I believe it might be down to a difference in the way GV100 is designed at a fundamental level. To quote this anandtech article:
"Meanwhile NVIDIA has also made an interesting change to the Volta architecture with respect to how the integer ALUs are organized. Though not typically a subject of conversation in NVIDIA architecture design, the integer ALUs have traditionally been paired with the FP32 ALUs to make up a single CUDA core. So a black of CUDA cores could either execute integer or floating point operations, but not both at the same time.
Volta in turn separates these ALUs. The integer units have now graduated their own set of dedicates cores within the GPU design, meaning that they can be used alongside the FP32 cores much more freely. The specifics of this arrangement get a bit hairy in light of the fact that Volta isn’t superscalar – so you technically can’t issue INT and FP32 instructions at the same time regardless – but given the fact that most GPU operations take multiple clocks to execute, this allows for much more flexibility than before. NVIDIA notes that it’s especially useful for address generation and in FMA performance, the latter of which we’re taking a look at a bit later."

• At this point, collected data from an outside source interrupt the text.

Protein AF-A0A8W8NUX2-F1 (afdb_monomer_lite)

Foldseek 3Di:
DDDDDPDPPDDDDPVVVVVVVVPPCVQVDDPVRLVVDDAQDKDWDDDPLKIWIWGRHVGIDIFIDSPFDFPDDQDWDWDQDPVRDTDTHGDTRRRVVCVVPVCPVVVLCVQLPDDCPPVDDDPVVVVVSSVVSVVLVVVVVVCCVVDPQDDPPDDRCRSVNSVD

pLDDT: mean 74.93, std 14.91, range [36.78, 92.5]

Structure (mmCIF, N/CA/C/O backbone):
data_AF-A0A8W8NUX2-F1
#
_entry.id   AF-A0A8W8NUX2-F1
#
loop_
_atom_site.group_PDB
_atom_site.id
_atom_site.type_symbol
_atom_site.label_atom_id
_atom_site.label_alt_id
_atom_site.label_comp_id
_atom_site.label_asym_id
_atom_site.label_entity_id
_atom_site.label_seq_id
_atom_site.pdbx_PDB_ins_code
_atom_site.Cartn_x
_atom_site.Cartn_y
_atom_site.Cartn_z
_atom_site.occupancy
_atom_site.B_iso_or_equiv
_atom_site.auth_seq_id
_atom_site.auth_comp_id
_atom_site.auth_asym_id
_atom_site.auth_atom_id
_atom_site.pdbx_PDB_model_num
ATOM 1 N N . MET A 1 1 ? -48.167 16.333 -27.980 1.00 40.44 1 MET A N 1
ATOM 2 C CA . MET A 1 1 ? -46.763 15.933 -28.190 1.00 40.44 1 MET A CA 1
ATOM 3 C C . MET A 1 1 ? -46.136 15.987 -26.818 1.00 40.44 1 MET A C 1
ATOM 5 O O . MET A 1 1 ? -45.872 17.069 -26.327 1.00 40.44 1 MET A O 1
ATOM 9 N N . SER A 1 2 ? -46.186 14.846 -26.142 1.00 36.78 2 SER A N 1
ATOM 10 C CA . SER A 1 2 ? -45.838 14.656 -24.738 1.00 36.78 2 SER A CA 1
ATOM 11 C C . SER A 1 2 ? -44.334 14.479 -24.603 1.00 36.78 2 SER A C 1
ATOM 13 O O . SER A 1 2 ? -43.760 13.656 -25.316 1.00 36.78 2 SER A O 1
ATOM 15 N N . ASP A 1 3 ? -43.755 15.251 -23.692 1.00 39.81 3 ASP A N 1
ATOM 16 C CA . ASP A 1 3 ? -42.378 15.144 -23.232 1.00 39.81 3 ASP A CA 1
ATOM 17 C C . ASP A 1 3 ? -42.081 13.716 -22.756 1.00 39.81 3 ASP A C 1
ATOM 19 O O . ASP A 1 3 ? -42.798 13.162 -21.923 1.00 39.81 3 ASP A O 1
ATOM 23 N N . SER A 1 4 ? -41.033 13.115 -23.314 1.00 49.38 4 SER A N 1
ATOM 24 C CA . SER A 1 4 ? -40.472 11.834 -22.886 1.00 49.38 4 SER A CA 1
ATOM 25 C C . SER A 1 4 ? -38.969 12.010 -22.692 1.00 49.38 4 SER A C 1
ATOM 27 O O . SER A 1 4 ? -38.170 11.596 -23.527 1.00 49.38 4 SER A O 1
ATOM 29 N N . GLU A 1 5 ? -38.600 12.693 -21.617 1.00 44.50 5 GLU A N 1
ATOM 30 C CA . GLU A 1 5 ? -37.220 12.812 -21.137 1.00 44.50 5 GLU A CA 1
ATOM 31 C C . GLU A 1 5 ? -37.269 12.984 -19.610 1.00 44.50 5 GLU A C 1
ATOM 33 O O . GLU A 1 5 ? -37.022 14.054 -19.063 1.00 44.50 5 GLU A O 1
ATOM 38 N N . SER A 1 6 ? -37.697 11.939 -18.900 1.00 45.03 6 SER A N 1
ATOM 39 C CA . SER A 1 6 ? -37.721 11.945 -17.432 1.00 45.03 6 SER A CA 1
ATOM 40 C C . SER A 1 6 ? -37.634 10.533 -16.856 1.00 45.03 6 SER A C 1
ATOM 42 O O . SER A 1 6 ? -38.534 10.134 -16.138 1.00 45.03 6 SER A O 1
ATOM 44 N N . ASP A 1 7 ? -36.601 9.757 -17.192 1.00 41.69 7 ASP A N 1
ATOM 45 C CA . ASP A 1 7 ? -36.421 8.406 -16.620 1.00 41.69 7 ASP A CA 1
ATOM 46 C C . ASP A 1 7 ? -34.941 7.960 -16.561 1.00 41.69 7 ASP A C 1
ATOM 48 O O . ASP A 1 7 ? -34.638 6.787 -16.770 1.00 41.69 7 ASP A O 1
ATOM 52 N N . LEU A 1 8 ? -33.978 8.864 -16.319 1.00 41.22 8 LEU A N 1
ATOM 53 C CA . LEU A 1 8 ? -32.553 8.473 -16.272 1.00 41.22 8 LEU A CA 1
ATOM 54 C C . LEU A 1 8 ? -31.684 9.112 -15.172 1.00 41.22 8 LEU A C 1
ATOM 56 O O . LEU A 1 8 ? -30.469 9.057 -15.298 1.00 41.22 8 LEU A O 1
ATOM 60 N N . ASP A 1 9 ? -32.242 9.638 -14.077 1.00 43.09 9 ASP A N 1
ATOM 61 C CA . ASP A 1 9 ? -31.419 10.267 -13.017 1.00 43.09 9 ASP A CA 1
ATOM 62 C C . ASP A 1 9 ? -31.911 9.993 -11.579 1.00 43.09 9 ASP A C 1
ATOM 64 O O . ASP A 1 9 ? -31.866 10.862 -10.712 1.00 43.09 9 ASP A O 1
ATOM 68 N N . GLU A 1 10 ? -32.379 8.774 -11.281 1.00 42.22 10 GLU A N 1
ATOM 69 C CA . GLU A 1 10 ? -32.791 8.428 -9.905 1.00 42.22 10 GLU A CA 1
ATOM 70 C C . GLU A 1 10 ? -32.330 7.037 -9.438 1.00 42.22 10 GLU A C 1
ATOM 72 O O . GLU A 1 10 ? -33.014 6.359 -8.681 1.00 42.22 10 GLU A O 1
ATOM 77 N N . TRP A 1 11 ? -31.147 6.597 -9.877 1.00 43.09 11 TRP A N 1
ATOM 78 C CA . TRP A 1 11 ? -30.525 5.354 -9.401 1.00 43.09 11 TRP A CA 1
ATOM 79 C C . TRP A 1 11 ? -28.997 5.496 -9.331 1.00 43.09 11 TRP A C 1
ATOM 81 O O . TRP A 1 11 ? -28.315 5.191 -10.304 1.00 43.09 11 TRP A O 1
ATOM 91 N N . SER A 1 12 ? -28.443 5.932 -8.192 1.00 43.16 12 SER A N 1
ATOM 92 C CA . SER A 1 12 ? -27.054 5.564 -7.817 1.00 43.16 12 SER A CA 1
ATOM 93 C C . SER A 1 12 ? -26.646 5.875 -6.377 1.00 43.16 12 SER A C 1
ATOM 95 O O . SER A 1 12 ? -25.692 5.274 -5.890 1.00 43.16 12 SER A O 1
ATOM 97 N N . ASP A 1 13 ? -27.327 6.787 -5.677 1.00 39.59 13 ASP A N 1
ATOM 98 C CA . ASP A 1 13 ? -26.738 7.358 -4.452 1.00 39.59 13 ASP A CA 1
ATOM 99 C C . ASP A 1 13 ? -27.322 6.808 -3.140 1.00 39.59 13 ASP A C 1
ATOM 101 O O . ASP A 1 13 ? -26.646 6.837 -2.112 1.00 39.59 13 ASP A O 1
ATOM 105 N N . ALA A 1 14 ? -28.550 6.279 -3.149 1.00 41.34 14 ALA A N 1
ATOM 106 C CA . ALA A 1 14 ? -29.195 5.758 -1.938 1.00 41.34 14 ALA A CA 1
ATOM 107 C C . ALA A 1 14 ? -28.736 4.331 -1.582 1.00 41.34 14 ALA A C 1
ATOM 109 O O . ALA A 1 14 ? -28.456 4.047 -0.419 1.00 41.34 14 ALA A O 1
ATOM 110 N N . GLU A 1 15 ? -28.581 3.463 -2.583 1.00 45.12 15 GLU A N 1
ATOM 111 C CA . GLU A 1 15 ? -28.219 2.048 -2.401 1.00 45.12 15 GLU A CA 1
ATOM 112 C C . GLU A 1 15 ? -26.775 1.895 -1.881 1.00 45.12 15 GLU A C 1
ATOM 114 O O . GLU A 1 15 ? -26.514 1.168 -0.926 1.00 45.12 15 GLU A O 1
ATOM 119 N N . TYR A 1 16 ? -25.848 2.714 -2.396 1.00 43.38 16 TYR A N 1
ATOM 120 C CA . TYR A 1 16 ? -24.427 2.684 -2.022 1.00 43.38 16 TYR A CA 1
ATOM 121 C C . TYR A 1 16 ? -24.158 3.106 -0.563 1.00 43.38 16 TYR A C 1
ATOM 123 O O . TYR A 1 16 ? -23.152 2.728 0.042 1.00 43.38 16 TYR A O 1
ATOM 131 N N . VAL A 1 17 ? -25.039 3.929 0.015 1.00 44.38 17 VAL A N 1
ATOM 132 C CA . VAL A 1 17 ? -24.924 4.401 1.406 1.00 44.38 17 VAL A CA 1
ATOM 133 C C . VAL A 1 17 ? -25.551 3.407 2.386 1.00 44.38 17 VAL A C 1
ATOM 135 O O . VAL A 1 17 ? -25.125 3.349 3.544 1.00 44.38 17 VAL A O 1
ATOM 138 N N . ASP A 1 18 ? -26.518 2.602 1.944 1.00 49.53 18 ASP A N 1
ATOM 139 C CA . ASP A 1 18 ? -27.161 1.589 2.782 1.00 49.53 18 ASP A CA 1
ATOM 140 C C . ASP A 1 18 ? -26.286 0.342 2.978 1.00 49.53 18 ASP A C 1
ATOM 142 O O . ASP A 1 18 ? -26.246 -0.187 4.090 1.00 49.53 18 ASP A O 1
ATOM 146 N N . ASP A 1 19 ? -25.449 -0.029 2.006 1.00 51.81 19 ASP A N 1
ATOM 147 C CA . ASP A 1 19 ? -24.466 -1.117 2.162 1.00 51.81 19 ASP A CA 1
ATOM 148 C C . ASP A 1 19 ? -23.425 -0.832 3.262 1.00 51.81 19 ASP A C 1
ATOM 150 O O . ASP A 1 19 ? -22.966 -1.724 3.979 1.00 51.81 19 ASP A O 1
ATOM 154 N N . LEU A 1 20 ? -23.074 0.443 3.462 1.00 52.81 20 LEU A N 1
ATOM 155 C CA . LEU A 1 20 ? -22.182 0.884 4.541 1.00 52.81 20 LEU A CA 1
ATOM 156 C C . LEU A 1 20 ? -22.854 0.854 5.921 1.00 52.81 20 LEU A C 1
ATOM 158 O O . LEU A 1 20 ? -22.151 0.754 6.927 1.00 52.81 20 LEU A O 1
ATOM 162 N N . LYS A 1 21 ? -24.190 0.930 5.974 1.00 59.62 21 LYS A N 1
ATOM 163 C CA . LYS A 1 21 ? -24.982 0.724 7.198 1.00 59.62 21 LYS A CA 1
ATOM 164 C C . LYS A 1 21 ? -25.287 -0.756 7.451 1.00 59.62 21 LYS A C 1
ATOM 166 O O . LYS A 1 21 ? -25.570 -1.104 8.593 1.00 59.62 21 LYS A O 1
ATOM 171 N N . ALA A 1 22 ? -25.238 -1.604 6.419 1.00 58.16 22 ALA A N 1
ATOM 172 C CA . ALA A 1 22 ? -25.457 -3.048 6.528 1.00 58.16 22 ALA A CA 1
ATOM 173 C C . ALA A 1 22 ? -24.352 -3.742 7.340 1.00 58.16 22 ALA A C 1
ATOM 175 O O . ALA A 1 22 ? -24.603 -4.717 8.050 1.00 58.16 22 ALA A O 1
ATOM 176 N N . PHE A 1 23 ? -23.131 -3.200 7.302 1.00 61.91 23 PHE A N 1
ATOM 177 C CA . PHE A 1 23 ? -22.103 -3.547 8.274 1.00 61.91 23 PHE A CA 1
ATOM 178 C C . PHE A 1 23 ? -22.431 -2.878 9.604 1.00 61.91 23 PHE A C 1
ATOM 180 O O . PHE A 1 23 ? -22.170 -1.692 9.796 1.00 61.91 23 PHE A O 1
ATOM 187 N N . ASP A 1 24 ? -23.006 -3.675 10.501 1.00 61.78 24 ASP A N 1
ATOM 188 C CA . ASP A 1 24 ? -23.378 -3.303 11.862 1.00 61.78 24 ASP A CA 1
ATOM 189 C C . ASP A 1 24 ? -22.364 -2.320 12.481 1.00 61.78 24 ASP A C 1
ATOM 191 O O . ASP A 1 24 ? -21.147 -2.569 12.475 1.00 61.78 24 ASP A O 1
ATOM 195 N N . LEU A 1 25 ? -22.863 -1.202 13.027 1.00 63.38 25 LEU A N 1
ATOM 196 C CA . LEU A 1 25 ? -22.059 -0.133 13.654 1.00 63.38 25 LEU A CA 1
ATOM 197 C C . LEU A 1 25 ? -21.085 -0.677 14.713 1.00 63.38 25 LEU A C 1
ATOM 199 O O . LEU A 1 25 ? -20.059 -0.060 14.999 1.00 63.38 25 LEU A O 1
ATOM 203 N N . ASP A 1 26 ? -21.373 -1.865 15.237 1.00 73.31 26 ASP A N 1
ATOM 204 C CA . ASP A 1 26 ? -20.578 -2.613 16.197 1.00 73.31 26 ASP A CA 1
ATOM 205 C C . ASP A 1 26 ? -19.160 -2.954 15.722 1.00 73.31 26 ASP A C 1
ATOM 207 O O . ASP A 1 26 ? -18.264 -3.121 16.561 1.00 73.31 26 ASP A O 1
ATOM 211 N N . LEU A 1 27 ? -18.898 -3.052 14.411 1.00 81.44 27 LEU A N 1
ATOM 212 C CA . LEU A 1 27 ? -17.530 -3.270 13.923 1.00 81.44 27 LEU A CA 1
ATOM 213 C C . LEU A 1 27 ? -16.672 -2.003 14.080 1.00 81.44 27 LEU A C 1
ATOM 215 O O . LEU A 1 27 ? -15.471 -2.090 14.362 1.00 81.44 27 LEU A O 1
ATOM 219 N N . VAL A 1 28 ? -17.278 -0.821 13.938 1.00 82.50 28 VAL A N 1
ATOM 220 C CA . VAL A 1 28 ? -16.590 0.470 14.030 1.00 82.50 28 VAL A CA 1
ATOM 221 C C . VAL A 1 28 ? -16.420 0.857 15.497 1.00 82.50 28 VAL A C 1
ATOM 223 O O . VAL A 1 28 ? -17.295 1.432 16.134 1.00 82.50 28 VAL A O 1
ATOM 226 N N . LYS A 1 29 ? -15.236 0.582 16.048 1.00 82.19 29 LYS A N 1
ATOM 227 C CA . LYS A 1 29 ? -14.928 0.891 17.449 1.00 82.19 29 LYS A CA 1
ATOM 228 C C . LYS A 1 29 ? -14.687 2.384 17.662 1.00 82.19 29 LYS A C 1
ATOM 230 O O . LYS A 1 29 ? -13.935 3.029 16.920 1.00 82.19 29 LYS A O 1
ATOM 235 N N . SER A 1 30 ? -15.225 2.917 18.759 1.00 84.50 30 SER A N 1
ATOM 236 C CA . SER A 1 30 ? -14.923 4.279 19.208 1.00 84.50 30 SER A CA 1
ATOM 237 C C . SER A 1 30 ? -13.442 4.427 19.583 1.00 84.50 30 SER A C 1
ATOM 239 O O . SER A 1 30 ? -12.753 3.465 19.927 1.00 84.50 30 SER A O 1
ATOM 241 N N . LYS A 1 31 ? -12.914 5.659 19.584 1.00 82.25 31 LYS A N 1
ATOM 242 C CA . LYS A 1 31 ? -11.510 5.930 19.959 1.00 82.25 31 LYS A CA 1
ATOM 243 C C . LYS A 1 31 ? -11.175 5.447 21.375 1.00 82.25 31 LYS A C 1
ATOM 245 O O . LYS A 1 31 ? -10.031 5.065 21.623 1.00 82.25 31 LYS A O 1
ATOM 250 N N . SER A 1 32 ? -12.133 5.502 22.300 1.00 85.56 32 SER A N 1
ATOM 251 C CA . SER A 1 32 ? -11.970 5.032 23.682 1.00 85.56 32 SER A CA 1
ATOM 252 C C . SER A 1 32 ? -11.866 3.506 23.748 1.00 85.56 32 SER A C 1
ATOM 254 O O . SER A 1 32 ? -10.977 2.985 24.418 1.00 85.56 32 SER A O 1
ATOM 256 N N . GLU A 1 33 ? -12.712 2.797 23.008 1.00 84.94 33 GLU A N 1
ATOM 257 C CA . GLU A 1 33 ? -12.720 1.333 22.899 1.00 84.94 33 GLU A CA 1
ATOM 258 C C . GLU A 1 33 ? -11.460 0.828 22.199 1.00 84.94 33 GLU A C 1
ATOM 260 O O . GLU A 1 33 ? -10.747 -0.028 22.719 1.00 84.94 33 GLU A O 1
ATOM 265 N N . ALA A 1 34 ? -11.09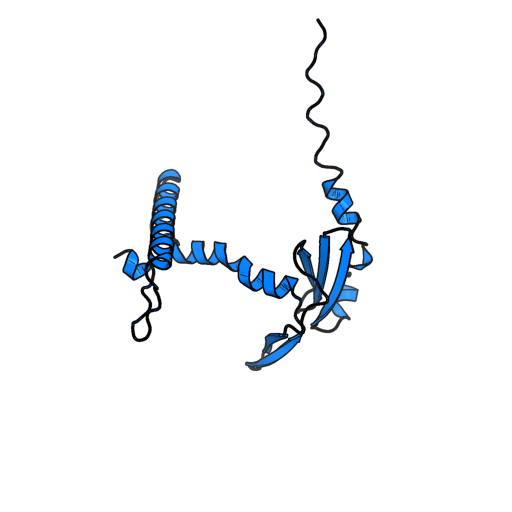1 1.463 21.087 1.00 84.62 34 ALA A N 1
ATOM 266 C CA . ALA A 1 34 ? -9.881 1.169 20.332 1.00 84.62 34 ALA A CA 1
ATOM 267 C C . ALA A 1 34 ? -8.585 1.333 21.146 1.00 84.62 34 ALA A C 1
ATOM 269 O O . ALA A 1 34 ? -7.553 0.795 20.750 1.00 84.62 34 ALA A O 1
ATOM 270 N N . ARG A 1 35 ? -8.585 2.107 22.242 1.00 85.12 35 ARG A N 1
ATOM 271 C CA . ARG A 1 35 ? -7.427 2.239 23.148 1.00 85.12 35 ARG A CA 1
ATOM 272 C C . ARG A 1 35 ? -7.321 1.099 24.157 1.00 85.12 35 ARG A C 1
ATOM 274 O O . ARG A 1 35 ? -6.215 0.829 24.608 1.00 85.12 35 ARG A O 1
ATOM 281 N N . LYS A 1 36 ? -8.443 0.472 24.513 1.00 89.19 36 LYS A N 1
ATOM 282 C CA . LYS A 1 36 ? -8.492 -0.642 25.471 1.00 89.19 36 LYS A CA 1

So this seems to make it perform better with integer-type (Primegrid/Collatz?) compute applications. Anyway that's just my speculation.
Yeah pretty much thanks to the price tag, I'm gunna keep it crunching more earnings-focused projects for now. Although I prefer crunching Primegrid over Collatz personally since I like Primegrid's objective more. I'll write a followup article with some more benchmarks, I'll be sure to include Amicable and Einstein.